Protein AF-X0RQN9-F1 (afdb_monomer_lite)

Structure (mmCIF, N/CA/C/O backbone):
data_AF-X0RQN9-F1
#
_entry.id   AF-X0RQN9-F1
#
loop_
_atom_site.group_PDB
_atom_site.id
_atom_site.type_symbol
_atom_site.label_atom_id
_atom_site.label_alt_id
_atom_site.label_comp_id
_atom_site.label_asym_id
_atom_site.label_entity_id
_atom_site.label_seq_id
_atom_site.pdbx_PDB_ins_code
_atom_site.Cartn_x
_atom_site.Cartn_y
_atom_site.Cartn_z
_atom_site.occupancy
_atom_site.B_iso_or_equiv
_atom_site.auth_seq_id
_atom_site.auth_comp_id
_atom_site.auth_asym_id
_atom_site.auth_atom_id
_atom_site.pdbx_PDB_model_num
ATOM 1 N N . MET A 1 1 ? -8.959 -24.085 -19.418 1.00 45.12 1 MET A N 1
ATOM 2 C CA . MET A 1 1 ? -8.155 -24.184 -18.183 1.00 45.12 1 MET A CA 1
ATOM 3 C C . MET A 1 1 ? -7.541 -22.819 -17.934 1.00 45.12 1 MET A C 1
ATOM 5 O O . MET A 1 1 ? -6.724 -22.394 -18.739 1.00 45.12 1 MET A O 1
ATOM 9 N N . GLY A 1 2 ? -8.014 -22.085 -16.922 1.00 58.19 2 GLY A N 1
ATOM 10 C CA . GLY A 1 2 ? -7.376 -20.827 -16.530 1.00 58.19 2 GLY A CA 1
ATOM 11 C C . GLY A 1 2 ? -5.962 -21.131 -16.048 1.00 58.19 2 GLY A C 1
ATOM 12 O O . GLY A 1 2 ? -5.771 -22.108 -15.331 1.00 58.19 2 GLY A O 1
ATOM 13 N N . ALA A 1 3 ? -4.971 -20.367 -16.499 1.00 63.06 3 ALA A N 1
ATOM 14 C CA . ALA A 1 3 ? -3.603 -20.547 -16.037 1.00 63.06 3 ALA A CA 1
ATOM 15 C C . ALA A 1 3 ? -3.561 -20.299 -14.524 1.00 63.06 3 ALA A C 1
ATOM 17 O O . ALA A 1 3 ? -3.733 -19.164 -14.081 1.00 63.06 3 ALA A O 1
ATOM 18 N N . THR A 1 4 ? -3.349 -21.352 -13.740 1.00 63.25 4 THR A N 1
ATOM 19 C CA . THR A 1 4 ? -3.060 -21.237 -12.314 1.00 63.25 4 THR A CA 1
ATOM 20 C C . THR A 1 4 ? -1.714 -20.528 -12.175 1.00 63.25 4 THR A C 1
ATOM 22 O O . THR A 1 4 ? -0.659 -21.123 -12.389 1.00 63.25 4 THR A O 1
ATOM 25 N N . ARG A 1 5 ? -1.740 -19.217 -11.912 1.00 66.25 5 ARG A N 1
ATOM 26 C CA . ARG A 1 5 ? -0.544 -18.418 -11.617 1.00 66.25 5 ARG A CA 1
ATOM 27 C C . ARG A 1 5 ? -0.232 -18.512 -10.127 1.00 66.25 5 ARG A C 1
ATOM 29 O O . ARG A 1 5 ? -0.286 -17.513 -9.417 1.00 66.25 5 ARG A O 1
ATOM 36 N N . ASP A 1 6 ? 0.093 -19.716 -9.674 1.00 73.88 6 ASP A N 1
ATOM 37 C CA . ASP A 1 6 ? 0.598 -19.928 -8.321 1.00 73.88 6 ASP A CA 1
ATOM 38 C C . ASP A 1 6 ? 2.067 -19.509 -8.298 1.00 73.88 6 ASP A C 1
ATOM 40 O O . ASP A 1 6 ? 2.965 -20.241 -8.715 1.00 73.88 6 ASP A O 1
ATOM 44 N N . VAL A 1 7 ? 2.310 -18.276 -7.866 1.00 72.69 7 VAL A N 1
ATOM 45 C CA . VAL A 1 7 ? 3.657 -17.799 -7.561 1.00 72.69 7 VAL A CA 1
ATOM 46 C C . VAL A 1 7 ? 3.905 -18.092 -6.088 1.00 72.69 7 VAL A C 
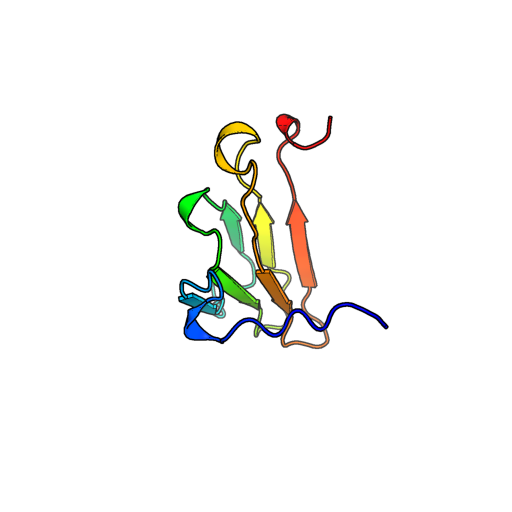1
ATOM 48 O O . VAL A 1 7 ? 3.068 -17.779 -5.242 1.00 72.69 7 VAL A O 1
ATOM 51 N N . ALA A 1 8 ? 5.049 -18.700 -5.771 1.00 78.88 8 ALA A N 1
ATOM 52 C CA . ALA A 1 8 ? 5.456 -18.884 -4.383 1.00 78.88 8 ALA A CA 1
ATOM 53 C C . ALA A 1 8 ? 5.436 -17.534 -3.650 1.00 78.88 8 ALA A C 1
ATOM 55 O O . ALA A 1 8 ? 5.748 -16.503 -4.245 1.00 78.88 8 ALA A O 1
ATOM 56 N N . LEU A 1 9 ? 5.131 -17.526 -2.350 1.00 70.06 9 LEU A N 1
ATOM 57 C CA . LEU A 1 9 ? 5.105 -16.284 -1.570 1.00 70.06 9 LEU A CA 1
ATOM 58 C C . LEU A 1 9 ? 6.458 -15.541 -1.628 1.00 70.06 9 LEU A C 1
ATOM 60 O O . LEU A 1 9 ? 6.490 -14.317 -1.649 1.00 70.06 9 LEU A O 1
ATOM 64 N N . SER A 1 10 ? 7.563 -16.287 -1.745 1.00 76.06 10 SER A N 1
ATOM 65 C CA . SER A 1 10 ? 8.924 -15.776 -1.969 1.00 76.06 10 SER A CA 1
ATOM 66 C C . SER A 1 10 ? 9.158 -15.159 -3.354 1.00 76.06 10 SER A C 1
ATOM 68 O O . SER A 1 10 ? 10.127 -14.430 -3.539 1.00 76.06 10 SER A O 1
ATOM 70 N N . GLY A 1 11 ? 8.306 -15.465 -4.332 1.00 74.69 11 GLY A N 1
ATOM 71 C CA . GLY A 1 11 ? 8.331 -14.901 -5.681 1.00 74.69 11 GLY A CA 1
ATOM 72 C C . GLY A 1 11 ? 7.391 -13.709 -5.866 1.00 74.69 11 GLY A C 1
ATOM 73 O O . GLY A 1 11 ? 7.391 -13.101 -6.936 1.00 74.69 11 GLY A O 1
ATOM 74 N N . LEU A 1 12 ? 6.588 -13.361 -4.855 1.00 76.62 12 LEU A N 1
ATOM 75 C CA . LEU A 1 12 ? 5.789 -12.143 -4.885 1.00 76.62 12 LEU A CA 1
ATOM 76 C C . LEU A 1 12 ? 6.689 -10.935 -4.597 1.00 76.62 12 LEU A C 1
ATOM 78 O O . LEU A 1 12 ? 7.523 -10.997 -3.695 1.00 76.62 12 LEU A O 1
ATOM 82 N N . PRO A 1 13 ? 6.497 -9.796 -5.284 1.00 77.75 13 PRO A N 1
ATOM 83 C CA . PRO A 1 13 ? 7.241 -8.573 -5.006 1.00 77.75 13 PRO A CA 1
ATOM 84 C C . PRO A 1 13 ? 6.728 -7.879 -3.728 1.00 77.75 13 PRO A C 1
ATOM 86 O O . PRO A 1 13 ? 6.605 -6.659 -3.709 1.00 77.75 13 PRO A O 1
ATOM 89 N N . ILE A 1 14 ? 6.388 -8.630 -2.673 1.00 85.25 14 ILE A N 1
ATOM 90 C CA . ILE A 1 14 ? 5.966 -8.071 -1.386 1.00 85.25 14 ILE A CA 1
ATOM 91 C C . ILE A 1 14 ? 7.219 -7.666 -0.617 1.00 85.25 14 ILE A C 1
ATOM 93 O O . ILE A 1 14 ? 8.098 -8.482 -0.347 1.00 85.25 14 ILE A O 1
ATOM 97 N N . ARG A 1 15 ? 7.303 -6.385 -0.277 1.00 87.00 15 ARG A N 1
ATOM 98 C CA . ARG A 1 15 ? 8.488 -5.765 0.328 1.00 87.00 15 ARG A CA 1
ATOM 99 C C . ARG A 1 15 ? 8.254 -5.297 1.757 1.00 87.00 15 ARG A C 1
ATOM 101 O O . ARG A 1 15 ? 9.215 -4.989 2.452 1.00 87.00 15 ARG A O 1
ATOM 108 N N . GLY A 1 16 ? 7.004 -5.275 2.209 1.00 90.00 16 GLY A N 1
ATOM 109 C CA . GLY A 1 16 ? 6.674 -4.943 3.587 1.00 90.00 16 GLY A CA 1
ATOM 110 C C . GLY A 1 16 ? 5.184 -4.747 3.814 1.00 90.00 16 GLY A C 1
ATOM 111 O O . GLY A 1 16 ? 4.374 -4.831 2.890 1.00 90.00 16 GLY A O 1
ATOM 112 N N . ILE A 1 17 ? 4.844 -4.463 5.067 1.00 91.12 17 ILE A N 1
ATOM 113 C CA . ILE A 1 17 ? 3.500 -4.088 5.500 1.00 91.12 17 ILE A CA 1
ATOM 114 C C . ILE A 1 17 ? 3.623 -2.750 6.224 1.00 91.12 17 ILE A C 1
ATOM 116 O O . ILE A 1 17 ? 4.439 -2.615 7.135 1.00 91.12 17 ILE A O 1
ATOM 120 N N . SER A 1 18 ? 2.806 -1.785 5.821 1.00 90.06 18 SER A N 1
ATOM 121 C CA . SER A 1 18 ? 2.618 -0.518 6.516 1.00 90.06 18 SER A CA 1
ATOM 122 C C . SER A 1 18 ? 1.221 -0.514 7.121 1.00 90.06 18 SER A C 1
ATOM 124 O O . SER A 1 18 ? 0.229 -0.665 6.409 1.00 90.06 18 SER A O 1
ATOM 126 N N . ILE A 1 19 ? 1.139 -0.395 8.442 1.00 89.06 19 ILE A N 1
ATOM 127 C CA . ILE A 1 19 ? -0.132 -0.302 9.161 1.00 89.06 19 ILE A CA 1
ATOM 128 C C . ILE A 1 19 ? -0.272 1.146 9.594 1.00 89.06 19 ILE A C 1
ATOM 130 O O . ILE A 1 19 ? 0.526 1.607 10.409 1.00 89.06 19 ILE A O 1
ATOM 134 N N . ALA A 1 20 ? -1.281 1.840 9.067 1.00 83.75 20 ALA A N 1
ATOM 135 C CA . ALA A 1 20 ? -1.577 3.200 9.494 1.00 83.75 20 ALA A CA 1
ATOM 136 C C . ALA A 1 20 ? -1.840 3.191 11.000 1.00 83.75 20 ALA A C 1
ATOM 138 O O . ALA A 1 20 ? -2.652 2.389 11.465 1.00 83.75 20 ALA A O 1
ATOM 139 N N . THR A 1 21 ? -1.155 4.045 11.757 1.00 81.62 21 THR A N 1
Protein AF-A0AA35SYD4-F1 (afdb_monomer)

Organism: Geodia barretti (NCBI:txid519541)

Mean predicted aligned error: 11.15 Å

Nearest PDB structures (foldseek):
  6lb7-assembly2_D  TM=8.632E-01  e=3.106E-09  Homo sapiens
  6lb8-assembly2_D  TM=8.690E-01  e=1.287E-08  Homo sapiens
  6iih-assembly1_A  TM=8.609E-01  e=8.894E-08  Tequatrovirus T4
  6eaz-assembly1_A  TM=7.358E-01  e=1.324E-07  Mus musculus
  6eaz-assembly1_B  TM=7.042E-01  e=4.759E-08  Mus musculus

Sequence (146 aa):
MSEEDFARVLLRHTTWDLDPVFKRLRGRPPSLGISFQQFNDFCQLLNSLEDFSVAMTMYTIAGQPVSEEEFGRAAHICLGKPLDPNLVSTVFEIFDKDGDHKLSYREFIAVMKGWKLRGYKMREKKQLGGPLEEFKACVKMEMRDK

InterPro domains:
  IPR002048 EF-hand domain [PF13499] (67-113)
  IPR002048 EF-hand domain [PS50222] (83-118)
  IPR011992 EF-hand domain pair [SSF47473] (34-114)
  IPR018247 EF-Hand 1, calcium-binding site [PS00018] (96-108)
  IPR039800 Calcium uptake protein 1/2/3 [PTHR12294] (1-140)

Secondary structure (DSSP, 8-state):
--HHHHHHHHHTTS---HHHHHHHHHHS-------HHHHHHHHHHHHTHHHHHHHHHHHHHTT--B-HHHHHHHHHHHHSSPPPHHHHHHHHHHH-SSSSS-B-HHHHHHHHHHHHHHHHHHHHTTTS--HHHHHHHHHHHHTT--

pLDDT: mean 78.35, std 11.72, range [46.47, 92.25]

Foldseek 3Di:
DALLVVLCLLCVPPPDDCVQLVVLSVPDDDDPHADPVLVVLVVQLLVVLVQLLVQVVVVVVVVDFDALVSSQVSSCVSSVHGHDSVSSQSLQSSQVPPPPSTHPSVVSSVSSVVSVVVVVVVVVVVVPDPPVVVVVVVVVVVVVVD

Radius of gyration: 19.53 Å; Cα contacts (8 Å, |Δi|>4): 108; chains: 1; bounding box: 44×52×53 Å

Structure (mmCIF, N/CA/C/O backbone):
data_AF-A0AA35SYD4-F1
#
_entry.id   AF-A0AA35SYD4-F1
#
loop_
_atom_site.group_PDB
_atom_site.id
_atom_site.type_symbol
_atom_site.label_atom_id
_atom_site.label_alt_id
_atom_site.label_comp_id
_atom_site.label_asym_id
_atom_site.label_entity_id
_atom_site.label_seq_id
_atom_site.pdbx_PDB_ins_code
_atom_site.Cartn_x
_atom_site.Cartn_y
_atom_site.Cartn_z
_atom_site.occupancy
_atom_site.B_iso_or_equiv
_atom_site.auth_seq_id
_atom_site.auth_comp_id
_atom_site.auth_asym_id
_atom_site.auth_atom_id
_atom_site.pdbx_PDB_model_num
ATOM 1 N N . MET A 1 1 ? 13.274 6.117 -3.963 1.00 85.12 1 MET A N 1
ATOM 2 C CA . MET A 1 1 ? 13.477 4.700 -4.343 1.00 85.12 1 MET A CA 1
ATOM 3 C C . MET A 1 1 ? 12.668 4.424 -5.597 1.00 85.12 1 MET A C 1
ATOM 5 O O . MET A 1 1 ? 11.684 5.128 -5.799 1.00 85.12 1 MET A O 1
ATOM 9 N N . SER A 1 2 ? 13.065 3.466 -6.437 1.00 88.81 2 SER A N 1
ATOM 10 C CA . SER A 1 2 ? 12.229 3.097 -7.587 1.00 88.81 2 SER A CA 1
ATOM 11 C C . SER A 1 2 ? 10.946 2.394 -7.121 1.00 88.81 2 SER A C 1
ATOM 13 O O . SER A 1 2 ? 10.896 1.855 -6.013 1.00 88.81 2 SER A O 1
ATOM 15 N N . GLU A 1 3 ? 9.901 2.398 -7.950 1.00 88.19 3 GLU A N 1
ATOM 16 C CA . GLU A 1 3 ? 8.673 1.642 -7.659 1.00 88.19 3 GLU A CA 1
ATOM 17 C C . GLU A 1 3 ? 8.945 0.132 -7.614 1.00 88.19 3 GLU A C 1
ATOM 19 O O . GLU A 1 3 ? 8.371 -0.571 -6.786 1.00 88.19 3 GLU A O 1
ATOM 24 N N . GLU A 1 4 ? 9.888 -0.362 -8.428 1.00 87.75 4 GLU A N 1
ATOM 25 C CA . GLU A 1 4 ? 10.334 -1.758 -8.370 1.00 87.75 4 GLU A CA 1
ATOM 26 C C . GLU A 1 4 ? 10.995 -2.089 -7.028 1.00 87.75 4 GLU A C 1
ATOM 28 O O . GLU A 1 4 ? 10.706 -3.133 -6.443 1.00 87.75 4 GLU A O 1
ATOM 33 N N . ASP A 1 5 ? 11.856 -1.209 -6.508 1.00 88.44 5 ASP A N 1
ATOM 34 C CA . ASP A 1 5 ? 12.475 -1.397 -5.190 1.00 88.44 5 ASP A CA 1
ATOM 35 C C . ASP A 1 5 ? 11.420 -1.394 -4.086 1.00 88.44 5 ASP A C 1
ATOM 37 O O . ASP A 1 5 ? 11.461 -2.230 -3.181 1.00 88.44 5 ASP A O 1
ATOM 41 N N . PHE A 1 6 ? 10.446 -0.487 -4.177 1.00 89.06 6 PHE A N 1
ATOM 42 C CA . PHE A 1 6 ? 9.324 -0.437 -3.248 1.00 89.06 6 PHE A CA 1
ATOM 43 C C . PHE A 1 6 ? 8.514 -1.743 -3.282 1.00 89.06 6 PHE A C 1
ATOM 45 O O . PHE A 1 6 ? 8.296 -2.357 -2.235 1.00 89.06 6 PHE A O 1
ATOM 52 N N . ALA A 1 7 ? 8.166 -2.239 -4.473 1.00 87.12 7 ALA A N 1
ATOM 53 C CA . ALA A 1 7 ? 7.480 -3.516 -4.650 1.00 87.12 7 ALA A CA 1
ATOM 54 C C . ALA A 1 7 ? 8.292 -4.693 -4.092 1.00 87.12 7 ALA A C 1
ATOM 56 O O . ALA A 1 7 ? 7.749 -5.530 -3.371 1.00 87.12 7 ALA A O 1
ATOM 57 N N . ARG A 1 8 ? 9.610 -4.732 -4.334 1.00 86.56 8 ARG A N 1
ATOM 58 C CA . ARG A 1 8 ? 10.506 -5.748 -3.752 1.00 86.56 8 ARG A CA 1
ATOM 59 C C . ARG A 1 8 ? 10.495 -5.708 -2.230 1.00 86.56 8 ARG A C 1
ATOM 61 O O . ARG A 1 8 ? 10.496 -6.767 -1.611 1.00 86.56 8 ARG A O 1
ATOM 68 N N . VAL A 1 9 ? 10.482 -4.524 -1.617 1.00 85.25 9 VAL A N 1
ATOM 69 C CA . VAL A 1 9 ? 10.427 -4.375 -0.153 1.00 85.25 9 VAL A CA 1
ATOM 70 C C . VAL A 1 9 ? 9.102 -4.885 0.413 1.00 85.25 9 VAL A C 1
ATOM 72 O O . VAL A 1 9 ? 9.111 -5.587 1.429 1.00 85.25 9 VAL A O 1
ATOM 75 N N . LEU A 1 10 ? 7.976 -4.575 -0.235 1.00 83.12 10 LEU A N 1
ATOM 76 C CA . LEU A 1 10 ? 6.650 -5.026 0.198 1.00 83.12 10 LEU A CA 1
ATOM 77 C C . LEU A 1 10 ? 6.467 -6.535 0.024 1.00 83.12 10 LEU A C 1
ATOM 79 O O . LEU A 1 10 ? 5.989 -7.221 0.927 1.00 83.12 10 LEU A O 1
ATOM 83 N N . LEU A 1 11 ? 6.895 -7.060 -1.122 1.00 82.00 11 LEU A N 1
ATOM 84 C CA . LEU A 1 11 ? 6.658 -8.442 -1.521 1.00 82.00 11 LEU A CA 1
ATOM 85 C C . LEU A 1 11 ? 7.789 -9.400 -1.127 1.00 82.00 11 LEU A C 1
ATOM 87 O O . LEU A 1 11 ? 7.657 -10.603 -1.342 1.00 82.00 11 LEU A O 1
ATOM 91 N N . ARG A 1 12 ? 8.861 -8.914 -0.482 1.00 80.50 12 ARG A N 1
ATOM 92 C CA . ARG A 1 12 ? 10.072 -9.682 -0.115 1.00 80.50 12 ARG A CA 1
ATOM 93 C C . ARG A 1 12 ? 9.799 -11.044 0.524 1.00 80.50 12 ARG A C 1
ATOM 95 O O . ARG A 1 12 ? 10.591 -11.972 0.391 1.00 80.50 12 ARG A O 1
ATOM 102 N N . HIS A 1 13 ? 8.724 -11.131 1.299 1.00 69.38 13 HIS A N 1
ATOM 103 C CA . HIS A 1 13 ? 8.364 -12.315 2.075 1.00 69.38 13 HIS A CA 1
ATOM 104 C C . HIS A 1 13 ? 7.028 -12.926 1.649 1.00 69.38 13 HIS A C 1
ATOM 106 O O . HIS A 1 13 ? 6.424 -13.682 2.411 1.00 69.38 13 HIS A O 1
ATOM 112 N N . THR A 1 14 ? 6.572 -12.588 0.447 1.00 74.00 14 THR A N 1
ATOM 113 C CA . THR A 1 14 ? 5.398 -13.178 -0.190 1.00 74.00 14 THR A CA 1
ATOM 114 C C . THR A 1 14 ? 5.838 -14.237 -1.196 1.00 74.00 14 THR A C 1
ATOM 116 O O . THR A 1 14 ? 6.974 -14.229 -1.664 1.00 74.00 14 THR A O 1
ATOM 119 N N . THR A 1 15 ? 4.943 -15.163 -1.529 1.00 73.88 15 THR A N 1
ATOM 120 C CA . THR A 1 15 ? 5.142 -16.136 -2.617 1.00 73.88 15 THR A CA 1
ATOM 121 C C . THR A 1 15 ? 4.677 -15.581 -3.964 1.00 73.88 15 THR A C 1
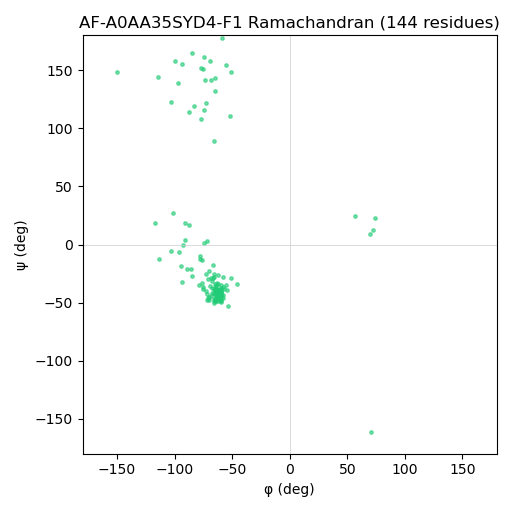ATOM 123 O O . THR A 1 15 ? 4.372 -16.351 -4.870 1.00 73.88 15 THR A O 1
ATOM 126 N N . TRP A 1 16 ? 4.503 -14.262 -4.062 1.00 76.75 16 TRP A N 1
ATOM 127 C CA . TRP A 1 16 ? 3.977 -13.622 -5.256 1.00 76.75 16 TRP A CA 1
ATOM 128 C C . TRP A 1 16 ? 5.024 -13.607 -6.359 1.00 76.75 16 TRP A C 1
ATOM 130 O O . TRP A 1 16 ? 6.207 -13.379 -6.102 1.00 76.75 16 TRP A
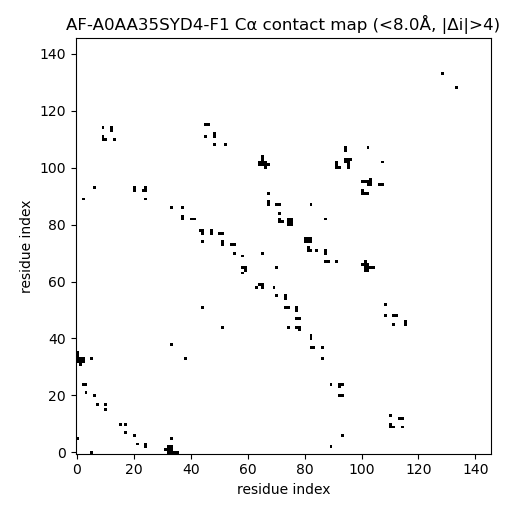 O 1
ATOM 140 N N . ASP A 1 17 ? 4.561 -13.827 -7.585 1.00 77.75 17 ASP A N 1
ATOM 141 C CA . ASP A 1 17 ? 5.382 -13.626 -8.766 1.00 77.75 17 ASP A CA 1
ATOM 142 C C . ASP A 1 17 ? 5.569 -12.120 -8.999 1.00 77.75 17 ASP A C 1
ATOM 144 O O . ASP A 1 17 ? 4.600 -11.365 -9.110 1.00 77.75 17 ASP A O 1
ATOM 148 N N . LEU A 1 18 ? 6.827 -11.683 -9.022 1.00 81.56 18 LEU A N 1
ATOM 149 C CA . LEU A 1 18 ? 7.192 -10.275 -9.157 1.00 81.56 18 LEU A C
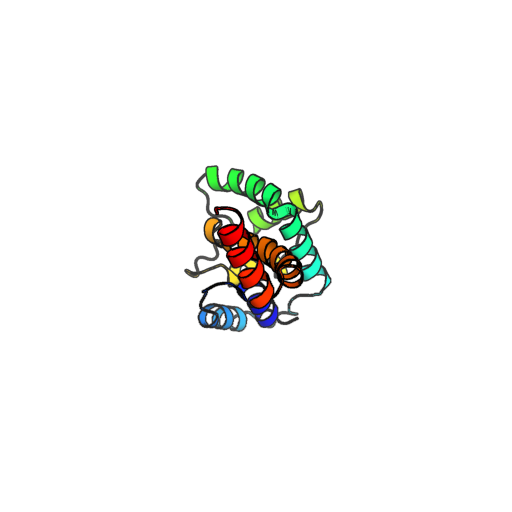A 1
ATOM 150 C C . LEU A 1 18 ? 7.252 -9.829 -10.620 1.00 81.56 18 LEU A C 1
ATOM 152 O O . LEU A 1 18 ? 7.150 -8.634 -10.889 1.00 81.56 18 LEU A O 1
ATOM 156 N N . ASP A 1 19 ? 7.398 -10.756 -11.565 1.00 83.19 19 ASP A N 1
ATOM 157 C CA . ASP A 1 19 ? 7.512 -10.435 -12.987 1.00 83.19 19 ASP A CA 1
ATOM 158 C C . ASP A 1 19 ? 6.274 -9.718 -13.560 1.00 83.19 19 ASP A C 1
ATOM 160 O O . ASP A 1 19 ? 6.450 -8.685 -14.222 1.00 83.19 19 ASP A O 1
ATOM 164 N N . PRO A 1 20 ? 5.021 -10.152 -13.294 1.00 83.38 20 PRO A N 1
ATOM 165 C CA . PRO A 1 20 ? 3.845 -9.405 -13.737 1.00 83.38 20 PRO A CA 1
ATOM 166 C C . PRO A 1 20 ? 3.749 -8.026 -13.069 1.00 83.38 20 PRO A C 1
== == ==
Exercise brief:
In the material above, transcribe exactly the lines beginning at the one with "ATOM 45 O O" and ending at the one with "ATOM 72 O O", both included.

Answer to the exercise:
ATOM 45 O O . PHE A 1 6 ? 8.296 -2.357 -2.235 1.00 89.06 6 PHE A O 1
ATOM 52 N N . ALA A 1 7 ? 8.166 -2.239 -4.473 1.00 87.12 7 ALA A N 1
ATOM 53 C CA . ALA A 1 7 ? 7.480 -3.516 -4.650 1.00 87.12 7 ALA A CA 1
ATOM 54 C C . ALA A 1 7 ? 8.292 -4.693 -4.092 1.00 87.12 7 ALA A C 1
ATOM 56 O O . ALA A 1 7 ? 7.749 -5.530 -3.371 1.00 87.12 7 ALA A O 1
ATOM 57 N N . ARG A 1 8 ? 9.610 -4.732 -4.334 1.00 86.56 8 ARG A N 1
ATOM 58 C CA . ARG A 1 8 ? 10.506 -5.748 -3.752 1.00 86.56 8 ARG A CA 1
ATOM 59 C C . ARG A 1 8 ? 10.495 -5.708 -2.230 1.00 86.56 8 ARG A C 1
ATOM 61 O O . ARG A 1 8 ? 10.496 -6.767 -1.611 1.00 86.56 8 ARG A O 1
ATOM 68 N N . VAL A 1 9 ? 10.482 -4.524 -1.617 1.00 85.25 9 VAL A N 1
ATOM 69 C CA . VAL A 1 9 ? 10.427 -4.375 -0.153 1.00 85.25 9 VAL A CA 1
ATOM 70 C C . VAL A 1 9 ? 9.102 -4.885 0.413 1.00 85.25 9 VAL A C 1
ATOM 72 O O . VAL A 1 9 ? 9.111 -5.587 1.429 1.00 85.25 9 VAL A O 1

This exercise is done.